(WHAT THE TASK REQUIRES): Starting with the line that contains "ATOM 175 C C" and stopping after the line that contains "ATOM 188 O O", return each line below exactly as written, with no others.

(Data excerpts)

※

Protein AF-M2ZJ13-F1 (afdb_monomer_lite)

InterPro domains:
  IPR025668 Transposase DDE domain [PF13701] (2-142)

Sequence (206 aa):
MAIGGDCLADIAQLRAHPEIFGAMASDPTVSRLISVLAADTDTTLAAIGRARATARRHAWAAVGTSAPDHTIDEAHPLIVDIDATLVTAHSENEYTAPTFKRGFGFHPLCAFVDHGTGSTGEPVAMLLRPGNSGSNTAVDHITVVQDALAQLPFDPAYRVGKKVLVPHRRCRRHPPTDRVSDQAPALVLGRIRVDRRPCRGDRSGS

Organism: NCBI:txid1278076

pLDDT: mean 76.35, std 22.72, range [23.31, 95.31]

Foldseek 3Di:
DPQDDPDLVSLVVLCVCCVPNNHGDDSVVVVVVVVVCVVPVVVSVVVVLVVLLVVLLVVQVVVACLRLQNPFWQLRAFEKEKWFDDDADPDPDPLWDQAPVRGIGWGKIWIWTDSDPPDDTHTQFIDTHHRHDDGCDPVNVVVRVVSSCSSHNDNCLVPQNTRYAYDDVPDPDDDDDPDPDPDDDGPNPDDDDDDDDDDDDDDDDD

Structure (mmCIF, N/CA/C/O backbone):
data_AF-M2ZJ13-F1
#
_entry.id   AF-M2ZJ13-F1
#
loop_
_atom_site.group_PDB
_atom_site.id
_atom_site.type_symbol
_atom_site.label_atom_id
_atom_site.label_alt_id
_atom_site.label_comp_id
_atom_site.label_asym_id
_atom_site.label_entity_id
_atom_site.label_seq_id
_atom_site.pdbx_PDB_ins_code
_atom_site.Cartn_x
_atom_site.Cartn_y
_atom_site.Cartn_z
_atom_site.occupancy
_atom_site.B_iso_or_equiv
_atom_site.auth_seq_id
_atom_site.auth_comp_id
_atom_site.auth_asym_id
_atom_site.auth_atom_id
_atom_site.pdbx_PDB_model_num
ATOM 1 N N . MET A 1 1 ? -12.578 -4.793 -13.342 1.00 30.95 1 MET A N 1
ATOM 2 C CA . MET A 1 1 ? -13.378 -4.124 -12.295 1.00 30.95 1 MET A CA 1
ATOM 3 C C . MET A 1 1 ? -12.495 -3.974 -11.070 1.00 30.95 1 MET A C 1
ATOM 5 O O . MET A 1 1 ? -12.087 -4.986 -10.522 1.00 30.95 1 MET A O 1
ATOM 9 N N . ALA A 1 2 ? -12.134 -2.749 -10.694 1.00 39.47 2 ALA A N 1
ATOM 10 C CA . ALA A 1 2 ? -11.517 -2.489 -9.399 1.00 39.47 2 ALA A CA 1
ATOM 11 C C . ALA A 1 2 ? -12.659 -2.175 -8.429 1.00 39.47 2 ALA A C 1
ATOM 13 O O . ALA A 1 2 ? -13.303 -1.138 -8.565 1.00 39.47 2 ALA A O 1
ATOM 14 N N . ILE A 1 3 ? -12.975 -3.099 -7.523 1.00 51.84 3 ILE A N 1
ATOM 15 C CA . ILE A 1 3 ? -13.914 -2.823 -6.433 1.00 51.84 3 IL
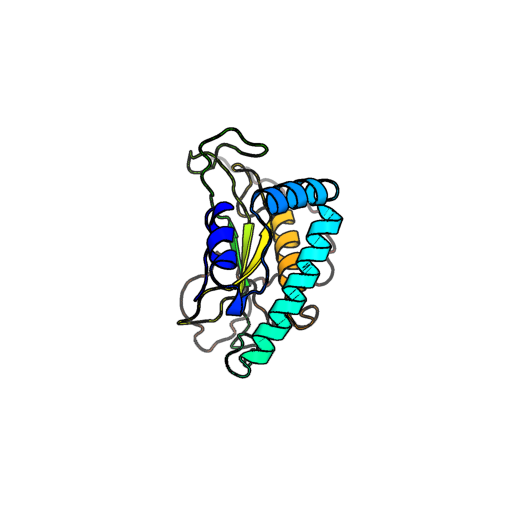E A CA 1
ATOM 16 C C . ILE A 1 3 ? -13.121 -1.985 -5.426 1.00 51.84 3 ILE A C 1
ATOM 18 O O . ILE A 1 3 ? -12.360 -2.523 -4.626 1.00 51.84 3 ILE A O 1
ATOM 22 N N . GLY A 1 4 ? -13.194 -0.661 -5.556 1.00 51.34 4 GLY A N 1
ATOM 23 C CA . GLY A 1 4 ? -12.697 0.253 -4.535 1.00 51.34 4 GLY A CA 1
ATOM 24 C C . GLY A 1 4 ? -13.714 0.290 -3.406 1.00 51.34 4 GLY A C 1
ATOM 25 O O . GLY A 1 4 ? -14.841 0.707 -3.645 1.00 51.34 4 GLY A O 1
ATOM 26 N N . GLY A 1 5 ? -13.341 -0.199 -2.224 1.00 54.22 5 GLY A N 1
ATOM 27 C CA . GLY A 1 5 ? -14.159 -0.055 -1.023 1.00 54.22 5 GLY A CA 1
ATOM 28 C C . GLY A 1 5 ? -13.760 1.208 -0.269 1.00 54.22 5 GLY A C 1
ATOM 29 O O . GLY A 1 5 ? -12.573 1.400 0.006 1.00 54.22 5 GLY A O 1
ATOM 30 N N . ASP A 1 6 ? -14.728 2.057 0.055 1.00 62.94 6 ASP A N 1
ATOM 31 C CA . ASP A 1 6 ? -14.556 3.212 0.942 1.00 62.94 6 ASP A CA 1
ATOM 32 C C . ASP A 1 6 ? -15.118 2.941 2.351 1.00 62.94 6 ASP A C 1
ATOM 34 O O . ASP A 1 6 ? -14.809 3.669 3.300 1.00 62.94 6 ASP A O 1
ATOM 38 N N . CYS A 1 7 ? -15.857 1.837 2.512 1.00 65.75 7 CYS A N 1
ATOM 39 C CA . CYS A 1 7 ? -16.455 1.392 3.759 1.00 65.75 7 CYS A CA 1
ATOM 40 C C . CYS A 1 7 ? -16.299 -0.125 3.967 1.00 65.75 7 CYS A C 1
ATOM 42 O O . CYS A 1 7 ? -16.306 -0.920 3.030 1.00 65.75 7 CYS A O 1
ATOM 44 N N . LEU A 1 8 ? -16.238 -0.573 5.229 1.00 63.78 8 LEU A N 1
ATOM 45 C CA . LEU A 1 8 ? -16.238 -2.008 5.566 1.00 63.78 8 LEU A CA 1
ATOM 46 C C . LEU A 1 8 ? -17.491 -2.742 5.055 1.00 63.78 8 LEU A C 1
ATOM 48 O O . LEU A 1 8 ? -17.430 -3.944 4.808 1.00 63.78 8 LEU A O 1
ATOM 52 N N . ALA A 1 9 ? -18.606 -2.028 4.875 1.00 70.94 9 ALA A N 1
ATOM 53 C CA . ALA A 1 9 ? -19.837 -2.575 4.307 1.00 70.94 9 ALA A CA 1
ATOM 54 C C . ALA A 1 9 ? -19.679 -3.001 2.835 1.00 70.94 9 ALA A C 1
ATOM 56 O O . ALA A 1 9 ? -20.427 -3.859 2.364 1.00 70.94 9 ALA A O 1
ATOM 57 N N . ASP A 1 10 ? -18.669 -2.491 2.122 1.00 79.25 10 ASP A N 1
ATOM 58 C CA . ASP A 1 10 ? -18.416 -2.850 0.722 1.00 79.25 10 ASP A CA 1
ATOM 59 C C . ASP A 1 10 ? -17.947 -4.296 0.558 1.00 79.25 10 ASP A C 1
ATOM 61 O O . ASP A 1 10 ? -17.959 -4.835 -0.548 1.00 79.25 10 ASP A O 1
ATOM 65 N N . ILE A 1 11 ? -17.631 -4.995 1.652 1.00 78.75 11 ILE A N 1
ATOM 66 C CA . ILE A 1 11 ? -17.429 -6.445 1.616 1.00 78.75 11 ILE A CA 1
ATOM 67 C C . ILE A 1 11 ? -18.679 -7.198 1.132 1.00 78.75 11 ILE A C 1
ATOM 69 O O . ILE A 1 11 ? -18.571 -8.299 0.587 1.00 78.75 11 ILE A O 1
ATOM 73 N N . ALA A 1 12 ? -19.869 -6.597 1.259 1.00 82.38 12 ALA A N 1
ATOM 74 C CA . ALA A 1 12 ? -21.090 -7.111 0.653 1.00 82.38 12 ALA A CA 1
ATOM 75 C C . ALA A 1 12 ? -20.977 -7.226 -0.879 1.00 82.38 12 ALA A C 1
ATOM 77 O O . ALA A 1 12 ? -21.541 -8.158 -1.449 1.00 82.38 12 ALA A O 1
ATOM 78 N N . GLN A 1 13 ? -20.199 -6.356 -1.538 1.00 85.50 13 GLN A N 1
ATOM 79 C CA . GLN A 1 13 ? -19.939 -6.440 -2.980 1.00 85.50 13 GLN A CA 1
ATOM 80 C C . GLN A 1 13 ? -19.130 -7.692 -3.332 1.00 85.50 13 GLN A C 1
ATOM 82 O O . GLN A 1 13 ? -19.428 -8.362 -4.314 1.00 85.50 13 GLN A O 1
ATOM 87 N N . LEU A 1 14 ? -18.153 -8.075 -2.502 1.00 85.75 14 LEU A N 1
ATOM 88 C CA . LEU A 1 14 ? -17.405 -9.324 -2.702 1.00 85.75 14 LEU A CA 1
ATOM 89 C C . LEU A 1 14 ? -18.304 -10.549 -2.494 1.00 85.75 14 LEU A C 1
ATOM 91 O O . LEU A 1 14 ? -18.235 -11.509 -3.257 1.00 85.75 14 LEU A O 1
ATOM 95 N N . ARG A 1 15 ? -19.189 -10.498 -1.489 1.00 87.19 15 ARG A N 1
ATOM 96 C CA . ARG A 1 15 ? -20.188 -11.551 -1.234 1.00 87.19 15 ARG A CA 1
ATOM 97 C C . ARG A 1 15 ? -21.207 -11.704 -2.360 1.00 87.19 15 ARG A C 1
ATOM 99 O O . ARG A 1 15 ? -21.708 -12.808 -2.548 1.00 87.19 15 ARG A O 1
ATOM 106 N N . ALA A 1 16 ? -21.521 -10.628 -3.079 1.00 88.44 16 ALA A N 1
ATOM 107 C CA . ALA A 1 16 ? -22.475 -10.648 -4.184 1.00 88.44 16 ALA A CA 1
ATOM 108 C C . ALA A 1 16 ? -21.963 -11.410 -5.421 1.00 88.44 16 ALA A C 1
ATOM 110 O O . ALA A 1 16 ? -22.774 -11.765 -6.271 1.00 88.44 16 ALA A O 1
ATOM 111 N N . HIS A 1 17 ? -20.656 -11.696 -5.492 1.00 88.56 17 HIS A N 1
ATOM 112 C CA . HIS A 1 17 ? -19.997 -12.339 -6.634 1.00 88.56 17 HIS A CA 1
ATOM 113 C C . HIS A 1 17 ? -19.250 -13.635 -6.247 1.00 88.56 17 HIS A C 1
ATOM 115 O O . HIS A 1 17 ? -18.025 -13.730 -6.419 1.00 88.56 17 HIS A O 1
ATOM 121 N N . PRO A 1 18 ? -19.943 -14.656 -5.699 1.00 88.69 18 PRO A N 1
ATOM 122 C CA . PRO A 1 18 ? -19.313 -15.906 -5.268 1.00 88.69 18 PRO A CA 1
ATOM 123 C C . PRO A 1 18 ? -18.686 -16.703 -6.423 1.00 88.69 18 PRO A C 1
ATOM 125 O O . PRO A 1 18 ? -17.793 -17.512 -6.187 1.00 88.69 18 PRO A O 1
ATOM 128 N N . GLU A 1 19 ? -19.103 -16.467 -7.666 1.00 89.88 19 GLU A N 1
ATOM 129 C CA . GLU A 1 19 ? -18.512 -17.048 -8.873 1.00 89.88 19 GLU A CA 1
ATOM 130 C C . GLU A 1 19 ? -17.071 -16.582 -9.127 1.00 89.88 19 GLU A C 1
ATOM 132 O O . GLU A 1 19 ? -16.298 -17.303 -9.754 1.00 89.88 19 GLU A O 1
ATOM 137 N N . ILE A 1 20 ? -16.702 -15.402 -8.616 1.00 87.44 20 ILE A N 1
ATOM 138 C CA . ILE A 1 20 ? -15.353 -14.833 -8.741 1.00 87.44 20 ILE A CA 1
ATOM 139 C C . ILE A 1 20 ? -14.559 -15.056 -7.453 1.00 87.44 20 ILE A C 1
ATOM 141 O O . ILE A 1 20 ? -13.383 -15.415 -7.492 1.00 87.44 20 ILE A O 1
ATOM 145 N N . PHE A 1 21 ? -15.197 -14.827 -6.306 1.00 84.38 21 PHE A N 1
ATOM 146 C CA . PHE A 1 21 ? -14.508 -14.726 -5.021 1.00 84.38 21 PHE A CA 1
ATOM 147 C C . PHE A 1 21 ? -14.693 -15.951 -4.116 1.00 84.38 21 PHE A C 1
ATOM 149 O O . PHE A 1 21 ? -13.959 -16.111 -3.143 1.00 84.38 21 PHE A O 1
ATOM 156 N N . GLY A 1 22 ? -15.633 -16.842 -4.429 1.00 89.56 22 GLY A N 1
ATOM 157 C CA . GLY A 1 22 ? -16.014 -17.950 -3.559 1.00 89.56 22 GLY A CA 1
ATOM 158 C C . GLY A 1 22 ? -16.848 -17.502 -2.354 1.00 89.56 22 GLY A C 1
ATOM 159 O O . GLY A 1 22 ? -17.396 -16.400 -2.308 1.00 89.56 22 GLY A O 1
ATOM 160 N N . ALA A 1 23 ? -16.972 -18.384 -1.361 1.00 89.69 23 ALA A N 1
ATOM 161 C CA . ALA A 1 23 ? -17.723 -18.092 -0.145 1.00 89.69 23 ALA A CA 1
ATOM 162 C C . ALA A 1 23 ? -17.022 -17.003 0.685 1.00 89.69 23 ALA A C 1
ATOM 164 O O . ALA A 1 23 ? -15.8
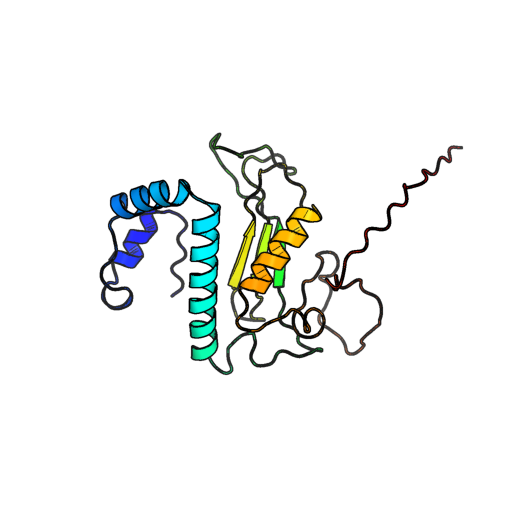93 -17.183 1.138 1.00 89.69 23 ALA A O 1
ATOM 165 N N . MET A 1 24 ? -17.720 -15.889 0.912 1.00 89.12 24 MET A N 1
ATOM 166 C CA . MET A 1 24 ? -17.196 -14.722 1.622 1.00 89.12 24 MET A CA 1
ATOM 167 C C . MET A 1 24 ? -17.857 -14.550 2.995 1.00 89.12 24 MET A C 1
ATOM 169 O O . MET A 1 24 ? -19.062 -14.749 3.164 1.00 89.12 24 MET A O 1
ATOM 173 N N . ALA A 1 25 ? -17.050 -14.185 3.993 1.00 88.19 25 ALA A N 1
ATOM 174 C CA . ALA A 1 25 ? -17.487 -14.038 5.378 1.00 88.19 25 ALA A CA 1
ATOM 175 C C . ALA A 1 25 ? -18.462 -12.862 5.565 1.00 88.19 25 ALA A C 1
ATOM 177 O O . ALA A 1 25 ? -18.385 -11.853 4.867 1.00 88.19 25 ALA A O 1
ATOM 178 N N . SER A 1 26 ? -19.369 -12.982 6.540 1.00 86.75 26 SER A N 1
ATOM 179 C CA . SER A 1 26 ? -20.289 -11.896 6.908 1.00 86.75 26 SER A CA 1
ATOM 180 C C . SER A 1 26 ? -19.560 -10.715 7.561 1.00 86.75 26 SER A C 1
ATOM 182 O O . SER A 1 26 ? -18.527 -10.908 8.208 1.00 86.75 26 SER A O 1
ATOM 184 N N . ASP A 1 27 ? -20.124 -9.509 7.475 1.00 86.50 27 ASP A N 1
ATOM 185 C CA . ASP A 1 27 ? -19.526 -8.291 8.046 1.00 86.50 27 ASP A CA 1
ATOM 186 C C . ASP A 1 27 ? -19.231 -8.429 9.558 1.00 86.50 27 ASP A C 1
ATOM 188 O O . ASP A 1 27 ? -18.121 -8.094 9.982 1.00 86.50 27 ASP A O 1
ATOM 192 N N . PRO A 1 28 ? -20.123 -9.016 10.392 1.00 89.62 28 PRO A N 1
ATOM 193 C CA . PRO A 1 28 ? -19.815 -9.273 11.800 1.00 89.62 28 PRO A CA 1
ATOM 194 C C . PRO A 1 28 ? -18.678 -10.280 12.018 1.00 89.62 28 PRO A C 1
ATOM 196 O O . PRO A 1 28 ? -18.004 -10.237 13.047 1.00 89.62 28 PRO A O 1
ATOM 199 N N . THR A 1 29 ? -18.477 -11.232 11.105 1.00 90.88 29 THR A N 1
ATOM 200 C CA . THR A 1 29 ? -17.347 -12.174 11.174 1.00 90.88 29 THR A CA 1
ATOM 201 C C . THR A 1 29 ? -16.040 -11.448 10.876 1.00 90.88 29 THR A C 1
ATOM 203 O O . THR A 1 29 ? -15.069 -11.615 11.610 1.00 90.88 29 THR A O 1
ATOM 206 N N . VAL A 1 30 ? -16.033 -10.603 9.844 1.00 89.56 30 VAL A N 1
ATOM 207 C CA . VAL A 1 30 ? -14.864 -9.802 9.458 1.00 89.56 30 VAL A CA 1
ATOM 208 C C . VAL A 1 30 ? -14.492 -8.808 10.550 1.00 89.56 30 VAL A C 1
ATOM 210 O O . VAL A 1 30 ? -13.330 -8.743 10.936 1.00 89.56 30 VAL A O 1
ATOM 213 N N . SER A 1 31 ? -15.472 -8.106 11.123 1.00 88.44 31 SER A N 1
ATOM 214 C CA . SER A 1 31 ? -15.241 -7.179 12.236 1.00 88.44 31 SER A CA 1
ATOM 215 C C . SER A 1 31 ? -14.581 -7.870 13.437 1.00 88.44 31 SER A C 1
ATOM 217 O O . SER A 1 31 ? -13.568 -7.385 13.938 1.00 88.44 31 SER A O 1
ATOM 219 N N . ARG A 1 32 ? -15.076 -9.045 13.852 1.00 93.62 32 ARG A N 1
ATOM 220 C CA . ARG A 1 32 ? -14.468 -9.814 14.955 1.00 93.62 32 ARG A CA 1
ATOM 221 C C . ARG A 1 32 ? -13.058 -10.289 14.627 1.00 93.62 32 ARG A C 1
ATOM 223 O O . ARG A 1 32 ? -12.191 -10.242 15.495 1.00 93.62 32 ARG A O 1
ATOM 230 N N . LEU A 1 33 ? -12.822 -10.735 13.392 1.00 92.62 33 LEU A N 1
ATOM 231 C CA . LEU A 1 33 ? -11.487 -11.133 12.953 1.00 92.62 33 LEU A CA 1
ATOM 232 C C . LEU A 1 33 ? -10.511 -9.956 13.035 1.00 92.62 33 LEU A C 1
ATOM 234 O O . LEU A 1 33 ? -9.414 -10.131 13.551 1.00 92.62 33 LEU A O 1
ATOM 238 N N . ILE A 1 34 ? -10.915 -8.758 12.603 1.00 90.44 34 ILE A N 1
ATOM 239 C CA . ILE A 1 34 ? -10.089 -7.548 12.729 1.00 90.44 34 ILE A CA 1
ATOM 240 C C . ILE A 1 34 ? -9.737 -7.288 14.199 1.00 90.44 34 ILE A C 1
ATOM 242 O O . ILE A 1 34 ? -8.574 -7.037 14.497 1.00 90.44 34 ILE A O 1
ATOM 246 N N . SER A 1 35 ? -10.693 -7.413 15.127 1.00 92.69 35 SER A N 1
ATOM 247 C CA . SER A 1 35 ? -10.415 -7.261 16.564 1.00 92.69 35 SER A CA 1
ATOM 248 C C . SER A 1 35 ? -9.407 -8.287 17.091 1.00 92.69 35 SER A C 1
ATOM 250 O O . SER A 1 35 ? -8.551 -7.936 17.896 1.00 92.69 35 SER A O 1
ATOM 252 N N . VAL A 1 36 ? -9.484 -9.542 16.633 1.00 94.44 36 VAL A N 1
ATOM 253 C CA . VAL A 1 36 ? -8.517 -10.590 17.003 1.00 94.44 36 VAL A CA 1
ATOM 254 C C . VAL A 1 36 ? -7.131 -10.274 16.446 1.00 94.44 36 VAL A C 1
ATOM 256 O O . VAL A 1 36 ? -6.144 -10.362 17.167 1.00 94.44 36 VAL A O 1
ATOM 259 N N . LEU A 1 37 ? -7.052 -9.879 15.177 1.00 93.06 37 LEU A N 1
ATOM 260 C CA . LEU A 1 37 ? -5.794 -9.541 14.515 1.00 93.06 37 LEU A CA 1
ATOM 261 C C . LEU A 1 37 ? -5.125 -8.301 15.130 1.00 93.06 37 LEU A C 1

※

(OUTPUT FOR THIS EXERCISE):
ATOM 175 C C . ALA A 1 25 ? -18.462 -12.862 5.565 1.00 88.19 25 ALA A C 1
ATOM 177 O O . ALA A 1 25 ? -18.385 -11.853 4.867 1.00 88.19 25 ALA A O 1
ATOM 178 N N . SER A 1 26 ? -19.369 -12.982 6.540 1.00 86.75 26 SER A N 1
ATOM 179 C CA . SER A 1 26 ? -20.289 -11.896 6.908 1.00 86.75 26 SER A CA 1
ATOM 180 C C . SER A 1 26 ? -19.560 -10.715 7.561 1.00 86.75 26 SER A C 1
ATOM 182 O O . SER A 1 26 ? -18.527 -10.908 8.208 1.00 86.75 26 SER A O 1
ATOM 184 N N . ASP A 1 27 ? -20.124 -9.509 7.475 1.00 86.50 27 ASP A N 1
ATOM 185 C CA . ASP A 1 27 ? -19.526 -8.291 8.046 1.00 86.50 27 ASP A CA 1
ATOM 186 C C . ASP A 1 27 ? -19.231 -8.429 9.558 1.00 86.50 27 ASP A C 1
ATOM 188 O O . ASP A 1 27 ? -18.121 -8.094 9.982 1.00 86.50 27 ASP A O 1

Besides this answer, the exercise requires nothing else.